**Work to complete:** Starting at the line that contains "ATOM 75 C C" in the listing below, write out every line word for word until you have written the line that contains "ATOM 93 N N".

[Provided data]

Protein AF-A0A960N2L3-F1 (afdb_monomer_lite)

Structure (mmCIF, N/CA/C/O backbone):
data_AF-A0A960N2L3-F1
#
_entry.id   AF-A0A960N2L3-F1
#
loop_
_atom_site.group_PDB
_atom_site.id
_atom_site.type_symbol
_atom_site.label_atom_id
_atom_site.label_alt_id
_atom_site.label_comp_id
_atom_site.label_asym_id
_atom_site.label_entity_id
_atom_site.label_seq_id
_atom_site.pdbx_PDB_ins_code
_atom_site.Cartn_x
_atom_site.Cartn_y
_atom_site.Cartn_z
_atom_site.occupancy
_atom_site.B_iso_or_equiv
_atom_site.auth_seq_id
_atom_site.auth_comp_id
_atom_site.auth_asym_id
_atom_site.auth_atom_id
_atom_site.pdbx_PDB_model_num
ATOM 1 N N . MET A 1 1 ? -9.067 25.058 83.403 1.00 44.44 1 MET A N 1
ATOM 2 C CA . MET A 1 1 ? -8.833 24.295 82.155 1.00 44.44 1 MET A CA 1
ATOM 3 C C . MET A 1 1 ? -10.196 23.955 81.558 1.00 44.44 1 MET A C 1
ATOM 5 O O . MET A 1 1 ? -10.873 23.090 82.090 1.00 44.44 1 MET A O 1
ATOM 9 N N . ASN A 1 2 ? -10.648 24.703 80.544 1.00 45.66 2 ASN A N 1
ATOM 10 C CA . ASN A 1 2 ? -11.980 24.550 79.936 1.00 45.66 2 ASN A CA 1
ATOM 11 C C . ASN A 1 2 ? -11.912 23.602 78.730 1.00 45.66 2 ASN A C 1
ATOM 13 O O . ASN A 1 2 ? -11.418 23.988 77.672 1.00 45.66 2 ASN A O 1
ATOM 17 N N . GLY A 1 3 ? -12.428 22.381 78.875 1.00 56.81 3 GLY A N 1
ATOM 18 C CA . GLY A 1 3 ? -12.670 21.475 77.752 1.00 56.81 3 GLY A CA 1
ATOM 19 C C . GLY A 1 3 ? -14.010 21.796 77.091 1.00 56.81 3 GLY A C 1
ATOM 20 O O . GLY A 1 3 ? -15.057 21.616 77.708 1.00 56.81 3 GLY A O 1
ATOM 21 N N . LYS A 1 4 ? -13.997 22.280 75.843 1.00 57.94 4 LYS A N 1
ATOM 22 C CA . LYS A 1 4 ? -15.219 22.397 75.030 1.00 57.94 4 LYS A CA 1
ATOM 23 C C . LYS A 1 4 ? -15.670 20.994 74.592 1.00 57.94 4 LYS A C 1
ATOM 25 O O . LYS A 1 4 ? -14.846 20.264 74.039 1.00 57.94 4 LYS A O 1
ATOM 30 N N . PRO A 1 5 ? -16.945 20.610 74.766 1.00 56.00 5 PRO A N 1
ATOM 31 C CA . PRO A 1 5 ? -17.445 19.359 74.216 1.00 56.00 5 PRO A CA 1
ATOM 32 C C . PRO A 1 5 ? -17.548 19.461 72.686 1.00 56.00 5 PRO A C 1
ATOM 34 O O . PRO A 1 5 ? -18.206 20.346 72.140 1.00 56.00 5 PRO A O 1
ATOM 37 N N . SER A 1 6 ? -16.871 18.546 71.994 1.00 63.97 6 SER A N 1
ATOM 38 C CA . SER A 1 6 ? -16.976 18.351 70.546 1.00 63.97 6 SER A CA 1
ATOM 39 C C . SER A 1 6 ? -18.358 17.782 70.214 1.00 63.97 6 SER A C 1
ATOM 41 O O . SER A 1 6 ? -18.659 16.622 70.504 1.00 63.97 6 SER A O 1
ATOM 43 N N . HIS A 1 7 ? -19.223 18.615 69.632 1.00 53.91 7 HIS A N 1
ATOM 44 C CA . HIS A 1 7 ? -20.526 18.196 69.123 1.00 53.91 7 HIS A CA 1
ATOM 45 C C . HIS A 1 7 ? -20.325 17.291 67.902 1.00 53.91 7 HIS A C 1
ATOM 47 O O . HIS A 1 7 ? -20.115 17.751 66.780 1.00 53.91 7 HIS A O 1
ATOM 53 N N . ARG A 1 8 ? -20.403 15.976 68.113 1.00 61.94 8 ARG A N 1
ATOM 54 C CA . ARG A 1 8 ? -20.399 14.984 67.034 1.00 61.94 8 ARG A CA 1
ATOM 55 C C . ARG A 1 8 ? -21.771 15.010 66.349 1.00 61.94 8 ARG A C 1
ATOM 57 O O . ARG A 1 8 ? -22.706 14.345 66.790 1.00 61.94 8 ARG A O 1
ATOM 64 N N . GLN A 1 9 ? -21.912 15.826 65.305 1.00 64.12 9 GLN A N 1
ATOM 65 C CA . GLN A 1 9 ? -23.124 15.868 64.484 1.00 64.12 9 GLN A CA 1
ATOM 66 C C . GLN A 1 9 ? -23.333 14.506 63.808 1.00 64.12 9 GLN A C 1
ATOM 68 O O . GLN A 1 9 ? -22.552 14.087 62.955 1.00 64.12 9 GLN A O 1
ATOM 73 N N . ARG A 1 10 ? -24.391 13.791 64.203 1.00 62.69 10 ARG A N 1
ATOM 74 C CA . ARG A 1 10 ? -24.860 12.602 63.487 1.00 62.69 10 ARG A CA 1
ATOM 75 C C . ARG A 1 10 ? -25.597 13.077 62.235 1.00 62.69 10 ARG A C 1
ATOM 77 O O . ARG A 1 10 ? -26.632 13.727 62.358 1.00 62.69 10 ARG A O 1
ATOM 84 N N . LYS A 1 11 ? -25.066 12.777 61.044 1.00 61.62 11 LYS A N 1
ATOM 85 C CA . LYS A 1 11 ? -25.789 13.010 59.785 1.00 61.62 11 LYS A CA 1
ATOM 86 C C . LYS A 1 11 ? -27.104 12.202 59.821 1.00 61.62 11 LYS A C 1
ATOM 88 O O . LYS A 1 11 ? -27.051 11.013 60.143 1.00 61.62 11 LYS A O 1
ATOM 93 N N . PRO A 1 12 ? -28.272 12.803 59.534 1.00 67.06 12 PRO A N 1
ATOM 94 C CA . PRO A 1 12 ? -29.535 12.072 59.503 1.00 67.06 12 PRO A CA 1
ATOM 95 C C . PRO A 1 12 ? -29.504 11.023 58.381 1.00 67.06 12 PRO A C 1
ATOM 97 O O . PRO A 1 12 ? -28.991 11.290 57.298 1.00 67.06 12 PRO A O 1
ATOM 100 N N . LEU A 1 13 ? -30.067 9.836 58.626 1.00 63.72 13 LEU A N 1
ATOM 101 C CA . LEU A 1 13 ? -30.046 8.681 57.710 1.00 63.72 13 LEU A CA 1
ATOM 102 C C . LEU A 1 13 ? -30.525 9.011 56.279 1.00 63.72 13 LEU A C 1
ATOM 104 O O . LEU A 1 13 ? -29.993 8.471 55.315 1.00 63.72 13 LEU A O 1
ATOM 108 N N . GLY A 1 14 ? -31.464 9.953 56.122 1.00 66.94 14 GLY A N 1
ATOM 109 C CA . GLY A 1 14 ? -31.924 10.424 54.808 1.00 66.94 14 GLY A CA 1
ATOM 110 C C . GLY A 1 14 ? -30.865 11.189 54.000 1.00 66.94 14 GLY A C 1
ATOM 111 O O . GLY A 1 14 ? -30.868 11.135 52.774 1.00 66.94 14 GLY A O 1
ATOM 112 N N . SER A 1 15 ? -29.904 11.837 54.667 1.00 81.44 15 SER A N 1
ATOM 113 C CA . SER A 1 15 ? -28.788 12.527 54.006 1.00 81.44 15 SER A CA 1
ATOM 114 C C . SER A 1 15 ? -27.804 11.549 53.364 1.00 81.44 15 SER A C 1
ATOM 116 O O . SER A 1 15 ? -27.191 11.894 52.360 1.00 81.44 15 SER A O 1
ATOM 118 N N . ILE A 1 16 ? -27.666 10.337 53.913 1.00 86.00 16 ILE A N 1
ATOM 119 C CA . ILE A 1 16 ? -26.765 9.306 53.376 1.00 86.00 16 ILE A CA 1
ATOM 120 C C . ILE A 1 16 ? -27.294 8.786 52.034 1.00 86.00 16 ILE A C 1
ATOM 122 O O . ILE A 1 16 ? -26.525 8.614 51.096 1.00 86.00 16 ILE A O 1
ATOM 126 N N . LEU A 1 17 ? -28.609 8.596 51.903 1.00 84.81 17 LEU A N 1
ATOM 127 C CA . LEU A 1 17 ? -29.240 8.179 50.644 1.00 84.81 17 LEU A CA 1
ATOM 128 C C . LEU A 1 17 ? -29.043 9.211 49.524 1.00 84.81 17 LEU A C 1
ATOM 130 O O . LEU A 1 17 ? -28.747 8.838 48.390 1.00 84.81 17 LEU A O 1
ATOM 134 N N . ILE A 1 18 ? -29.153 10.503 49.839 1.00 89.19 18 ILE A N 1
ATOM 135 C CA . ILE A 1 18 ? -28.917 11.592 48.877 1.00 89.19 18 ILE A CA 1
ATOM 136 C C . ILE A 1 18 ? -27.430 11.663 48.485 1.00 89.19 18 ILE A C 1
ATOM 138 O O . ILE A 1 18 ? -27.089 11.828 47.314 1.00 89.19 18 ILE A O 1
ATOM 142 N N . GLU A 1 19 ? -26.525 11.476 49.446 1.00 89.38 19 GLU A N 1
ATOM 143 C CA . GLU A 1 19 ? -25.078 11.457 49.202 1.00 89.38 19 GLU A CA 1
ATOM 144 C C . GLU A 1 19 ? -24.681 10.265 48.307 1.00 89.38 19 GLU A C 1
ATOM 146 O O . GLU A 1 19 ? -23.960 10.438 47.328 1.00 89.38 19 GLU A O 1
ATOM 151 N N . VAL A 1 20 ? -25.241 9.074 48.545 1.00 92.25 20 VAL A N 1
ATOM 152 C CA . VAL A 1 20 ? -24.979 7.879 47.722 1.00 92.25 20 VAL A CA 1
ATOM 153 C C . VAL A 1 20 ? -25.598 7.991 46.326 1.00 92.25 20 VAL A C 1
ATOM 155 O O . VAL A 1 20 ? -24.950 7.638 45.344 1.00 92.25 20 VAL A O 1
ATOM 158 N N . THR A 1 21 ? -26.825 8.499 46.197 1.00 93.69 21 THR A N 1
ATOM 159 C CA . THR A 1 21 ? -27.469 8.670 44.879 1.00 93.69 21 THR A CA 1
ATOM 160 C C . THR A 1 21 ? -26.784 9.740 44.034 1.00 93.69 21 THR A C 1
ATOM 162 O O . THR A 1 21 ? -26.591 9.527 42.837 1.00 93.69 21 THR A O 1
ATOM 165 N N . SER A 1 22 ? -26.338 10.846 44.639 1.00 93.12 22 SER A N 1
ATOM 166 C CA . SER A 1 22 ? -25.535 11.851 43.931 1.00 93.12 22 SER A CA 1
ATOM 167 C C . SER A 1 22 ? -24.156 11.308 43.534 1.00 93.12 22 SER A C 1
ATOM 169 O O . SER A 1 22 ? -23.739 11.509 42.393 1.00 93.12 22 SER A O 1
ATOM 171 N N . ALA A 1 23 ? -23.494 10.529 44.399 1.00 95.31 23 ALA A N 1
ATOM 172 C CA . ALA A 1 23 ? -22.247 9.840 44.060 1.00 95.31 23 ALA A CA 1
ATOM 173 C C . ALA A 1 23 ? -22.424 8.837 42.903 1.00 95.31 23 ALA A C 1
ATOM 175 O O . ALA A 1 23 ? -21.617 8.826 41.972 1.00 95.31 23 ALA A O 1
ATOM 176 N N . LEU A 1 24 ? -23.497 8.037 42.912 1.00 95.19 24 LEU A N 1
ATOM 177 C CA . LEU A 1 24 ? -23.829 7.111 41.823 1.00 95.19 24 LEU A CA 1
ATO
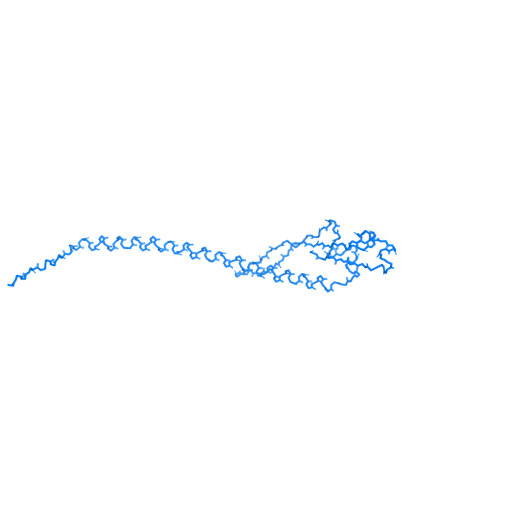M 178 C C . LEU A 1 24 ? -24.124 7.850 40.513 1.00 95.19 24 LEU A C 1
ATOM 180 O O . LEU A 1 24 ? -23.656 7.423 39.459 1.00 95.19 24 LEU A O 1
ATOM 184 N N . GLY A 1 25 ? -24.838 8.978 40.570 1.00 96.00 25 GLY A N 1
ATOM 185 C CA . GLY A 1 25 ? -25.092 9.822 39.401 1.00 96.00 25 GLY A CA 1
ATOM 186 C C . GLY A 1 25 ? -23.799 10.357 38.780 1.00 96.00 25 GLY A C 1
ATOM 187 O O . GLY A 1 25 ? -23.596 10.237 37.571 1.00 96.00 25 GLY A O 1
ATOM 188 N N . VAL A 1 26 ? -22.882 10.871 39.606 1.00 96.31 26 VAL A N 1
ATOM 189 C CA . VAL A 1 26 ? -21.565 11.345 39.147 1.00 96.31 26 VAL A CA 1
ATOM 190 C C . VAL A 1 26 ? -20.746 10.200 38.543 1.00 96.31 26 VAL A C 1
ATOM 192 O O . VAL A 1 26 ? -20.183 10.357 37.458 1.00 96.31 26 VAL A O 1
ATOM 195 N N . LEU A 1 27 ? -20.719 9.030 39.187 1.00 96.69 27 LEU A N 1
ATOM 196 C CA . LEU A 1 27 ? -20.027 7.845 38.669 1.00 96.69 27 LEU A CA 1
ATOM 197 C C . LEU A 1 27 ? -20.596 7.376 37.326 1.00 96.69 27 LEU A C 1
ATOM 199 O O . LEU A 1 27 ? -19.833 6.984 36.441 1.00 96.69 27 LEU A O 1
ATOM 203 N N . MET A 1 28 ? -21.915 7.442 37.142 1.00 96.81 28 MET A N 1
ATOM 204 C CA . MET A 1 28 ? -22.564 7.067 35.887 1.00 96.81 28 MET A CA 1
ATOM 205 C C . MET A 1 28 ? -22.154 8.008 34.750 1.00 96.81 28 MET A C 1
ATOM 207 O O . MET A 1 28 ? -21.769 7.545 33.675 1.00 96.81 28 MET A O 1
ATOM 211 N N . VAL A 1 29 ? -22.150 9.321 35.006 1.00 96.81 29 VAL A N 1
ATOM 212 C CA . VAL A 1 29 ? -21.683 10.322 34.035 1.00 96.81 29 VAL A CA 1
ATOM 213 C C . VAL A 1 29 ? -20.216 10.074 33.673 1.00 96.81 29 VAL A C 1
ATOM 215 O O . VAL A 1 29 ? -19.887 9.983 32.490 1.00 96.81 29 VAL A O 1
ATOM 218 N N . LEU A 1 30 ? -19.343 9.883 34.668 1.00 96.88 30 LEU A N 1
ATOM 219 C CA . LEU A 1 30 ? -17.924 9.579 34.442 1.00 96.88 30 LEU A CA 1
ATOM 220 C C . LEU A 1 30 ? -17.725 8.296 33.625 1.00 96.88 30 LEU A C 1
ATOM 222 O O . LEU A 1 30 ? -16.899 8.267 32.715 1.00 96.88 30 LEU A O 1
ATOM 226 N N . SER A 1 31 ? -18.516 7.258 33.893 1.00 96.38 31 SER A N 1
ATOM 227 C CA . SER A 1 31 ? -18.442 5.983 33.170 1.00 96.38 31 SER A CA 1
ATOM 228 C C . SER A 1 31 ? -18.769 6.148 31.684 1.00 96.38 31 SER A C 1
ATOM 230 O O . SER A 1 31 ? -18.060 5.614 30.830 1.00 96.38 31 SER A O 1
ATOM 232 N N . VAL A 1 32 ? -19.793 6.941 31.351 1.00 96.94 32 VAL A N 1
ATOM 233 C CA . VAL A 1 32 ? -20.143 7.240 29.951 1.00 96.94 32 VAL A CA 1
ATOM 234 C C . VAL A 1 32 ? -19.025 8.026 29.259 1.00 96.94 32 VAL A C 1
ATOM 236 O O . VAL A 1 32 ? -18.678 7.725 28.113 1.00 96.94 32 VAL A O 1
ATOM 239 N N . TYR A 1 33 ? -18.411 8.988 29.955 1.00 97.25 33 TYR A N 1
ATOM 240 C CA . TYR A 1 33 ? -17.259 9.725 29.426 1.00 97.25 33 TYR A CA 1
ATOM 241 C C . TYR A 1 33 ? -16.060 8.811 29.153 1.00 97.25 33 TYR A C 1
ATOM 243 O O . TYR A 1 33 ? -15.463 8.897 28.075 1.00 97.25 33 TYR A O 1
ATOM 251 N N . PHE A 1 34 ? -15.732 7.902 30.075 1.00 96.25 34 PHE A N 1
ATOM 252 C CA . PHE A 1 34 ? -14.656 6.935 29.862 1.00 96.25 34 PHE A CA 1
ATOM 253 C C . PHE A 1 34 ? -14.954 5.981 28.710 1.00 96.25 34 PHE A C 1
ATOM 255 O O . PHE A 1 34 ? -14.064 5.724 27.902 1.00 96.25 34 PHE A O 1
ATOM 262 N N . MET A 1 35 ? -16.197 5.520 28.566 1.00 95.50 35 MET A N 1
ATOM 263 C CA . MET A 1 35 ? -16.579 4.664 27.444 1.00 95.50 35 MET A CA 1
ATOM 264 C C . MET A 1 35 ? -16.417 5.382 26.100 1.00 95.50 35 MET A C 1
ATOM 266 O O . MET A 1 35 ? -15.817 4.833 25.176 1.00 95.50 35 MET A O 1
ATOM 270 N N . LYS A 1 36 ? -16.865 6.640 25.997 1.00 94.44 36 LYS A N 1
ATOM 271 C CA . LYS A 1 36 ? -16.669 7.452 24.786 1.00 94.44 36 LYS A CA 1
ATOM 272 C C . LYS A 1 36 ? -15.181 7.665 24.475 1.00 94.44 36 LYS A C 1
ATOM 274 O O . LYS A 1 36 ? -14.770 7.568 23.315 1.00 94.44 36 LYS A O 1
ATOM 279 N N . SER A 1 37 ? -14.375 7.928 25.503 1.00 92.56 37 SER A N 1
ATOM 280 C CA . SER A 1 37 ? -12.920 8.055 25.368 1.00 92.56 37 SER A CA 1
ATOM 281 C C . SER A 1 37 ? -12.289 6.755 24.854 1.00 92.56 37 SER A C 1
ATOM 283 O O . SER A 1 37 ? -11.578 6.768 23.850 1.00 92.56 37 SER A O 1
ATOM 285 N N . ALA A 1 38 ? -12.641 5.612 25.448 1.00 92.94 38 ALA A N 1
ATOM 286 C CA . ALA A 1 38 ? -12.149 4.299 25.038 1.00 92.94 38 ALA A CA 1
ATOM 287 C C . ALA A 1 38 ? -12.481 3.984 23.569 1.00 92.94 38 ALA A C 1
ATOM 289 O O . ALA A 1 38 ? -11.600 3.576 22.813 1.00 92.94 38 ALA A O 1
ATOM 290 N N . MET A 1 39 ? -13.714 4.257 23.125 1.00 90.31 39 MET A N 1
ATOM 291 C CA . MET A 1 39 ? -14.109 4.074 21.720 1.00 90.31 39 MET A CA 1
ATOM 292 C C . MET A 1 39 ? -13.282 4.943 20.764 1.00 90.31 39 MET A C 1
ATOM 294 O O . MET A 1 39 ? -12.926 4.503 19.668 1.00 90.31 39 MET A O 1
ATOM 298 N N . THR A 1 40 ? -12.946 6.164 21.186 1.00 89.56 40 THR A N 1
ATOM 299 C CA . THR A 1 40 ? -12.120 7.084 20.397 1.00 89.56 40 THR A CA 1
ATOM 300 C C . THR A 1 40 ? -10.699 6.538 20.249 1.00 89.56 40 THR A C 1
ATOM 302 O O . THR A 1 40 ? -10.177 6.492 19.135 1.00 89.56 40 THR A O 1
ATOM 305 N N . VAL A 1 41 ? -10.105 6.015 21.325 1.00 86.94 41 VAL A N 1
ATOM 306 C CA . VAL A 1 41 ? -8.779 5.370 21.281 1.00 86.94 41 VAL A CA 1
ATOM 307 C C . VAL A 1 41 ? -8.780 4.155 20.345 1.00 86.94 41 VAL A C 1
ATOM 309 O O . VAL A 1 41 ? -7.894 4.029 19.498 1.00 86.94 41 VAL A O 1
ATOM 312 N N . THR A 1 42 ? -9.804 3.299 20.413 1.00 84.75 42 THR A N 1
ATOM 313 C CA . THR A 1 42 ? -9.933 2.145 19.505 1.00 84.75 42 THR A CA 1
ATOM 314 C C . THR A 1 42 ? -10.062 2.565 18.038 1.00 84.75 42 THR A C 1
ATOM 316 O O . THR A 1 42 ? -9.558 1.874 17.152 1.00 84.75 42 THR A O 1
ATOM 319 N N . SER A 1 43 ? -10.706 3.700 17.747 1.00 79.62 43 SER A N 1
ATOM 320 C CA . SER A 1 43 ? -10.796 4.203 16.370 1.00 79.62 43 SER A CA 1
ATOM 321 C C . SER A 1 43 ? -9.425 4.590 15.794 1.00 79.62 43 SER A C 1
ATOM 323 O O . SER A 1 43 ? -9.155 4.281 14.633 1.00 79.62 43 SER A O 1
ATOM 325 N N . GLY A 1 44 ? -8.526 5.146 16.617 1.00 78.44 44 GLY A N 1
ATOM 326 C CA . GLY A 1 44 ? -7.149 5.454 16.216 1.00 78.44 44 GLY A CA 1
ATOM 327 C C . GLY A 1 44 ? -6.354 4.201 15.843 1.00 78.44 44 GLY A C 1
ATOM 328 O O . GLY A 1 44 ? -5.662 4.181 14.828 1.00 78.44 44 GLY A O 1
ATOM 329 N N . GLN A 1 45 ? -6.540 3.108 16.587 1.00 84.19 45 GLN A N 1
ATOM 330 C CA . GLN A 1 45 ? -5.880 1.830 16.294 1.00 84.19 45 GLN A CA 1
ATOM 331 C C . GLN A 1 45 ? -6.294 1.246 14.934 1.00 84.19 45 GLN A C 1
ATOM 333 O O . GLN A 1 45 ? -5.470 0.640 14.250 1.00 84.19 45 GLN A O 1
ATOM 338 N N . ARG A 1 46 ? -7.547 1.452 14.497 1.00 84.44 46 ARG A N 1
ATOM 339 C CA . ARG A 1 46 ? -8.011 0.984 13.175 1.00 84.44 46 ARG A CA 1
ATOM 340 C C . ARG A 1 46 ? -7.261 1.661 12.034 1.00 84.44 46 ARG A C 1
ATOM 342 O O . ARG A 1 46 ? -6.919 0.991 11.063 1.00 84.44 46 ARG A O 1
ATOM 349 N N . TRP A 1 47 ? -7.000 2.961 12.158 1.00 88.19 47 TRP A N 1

[/Provided data]

**Solution to this exercise:**
ATOM 75 C C . ARG A 1 10 ? -25.597 13.077 62.235 1.00 62.69 10 ARG A C 1
ATOM 77 O O . ARG A 1 10 ? -26.632 13.727 62.358 1.00 62.69 10 ARG A O 1
ATOM 84 N N . LYS A 1 11 ? -25.066 12.777 61.044 1.00 61.62 11 LYS A N 1
ATOM 85 C CA . LYS A 1 11 ? -25.789 13.010 59.785 1.00 61.62 11 LYS A CA 1
ATOM 86 C C . LYS A 1 11 ? -27.104 12.202 59.821 1.00 61.62 11 LYS A C 1
ATOM 88 O O . LYS A 1 11 ? -27.051 11.013 60.143 1.00 61.62 11 LYS A O 1
ATOM 93 N N . PRO A 1 12 ? -28.272 12.803 59.534 1.00 67.06 12 PRO A N 1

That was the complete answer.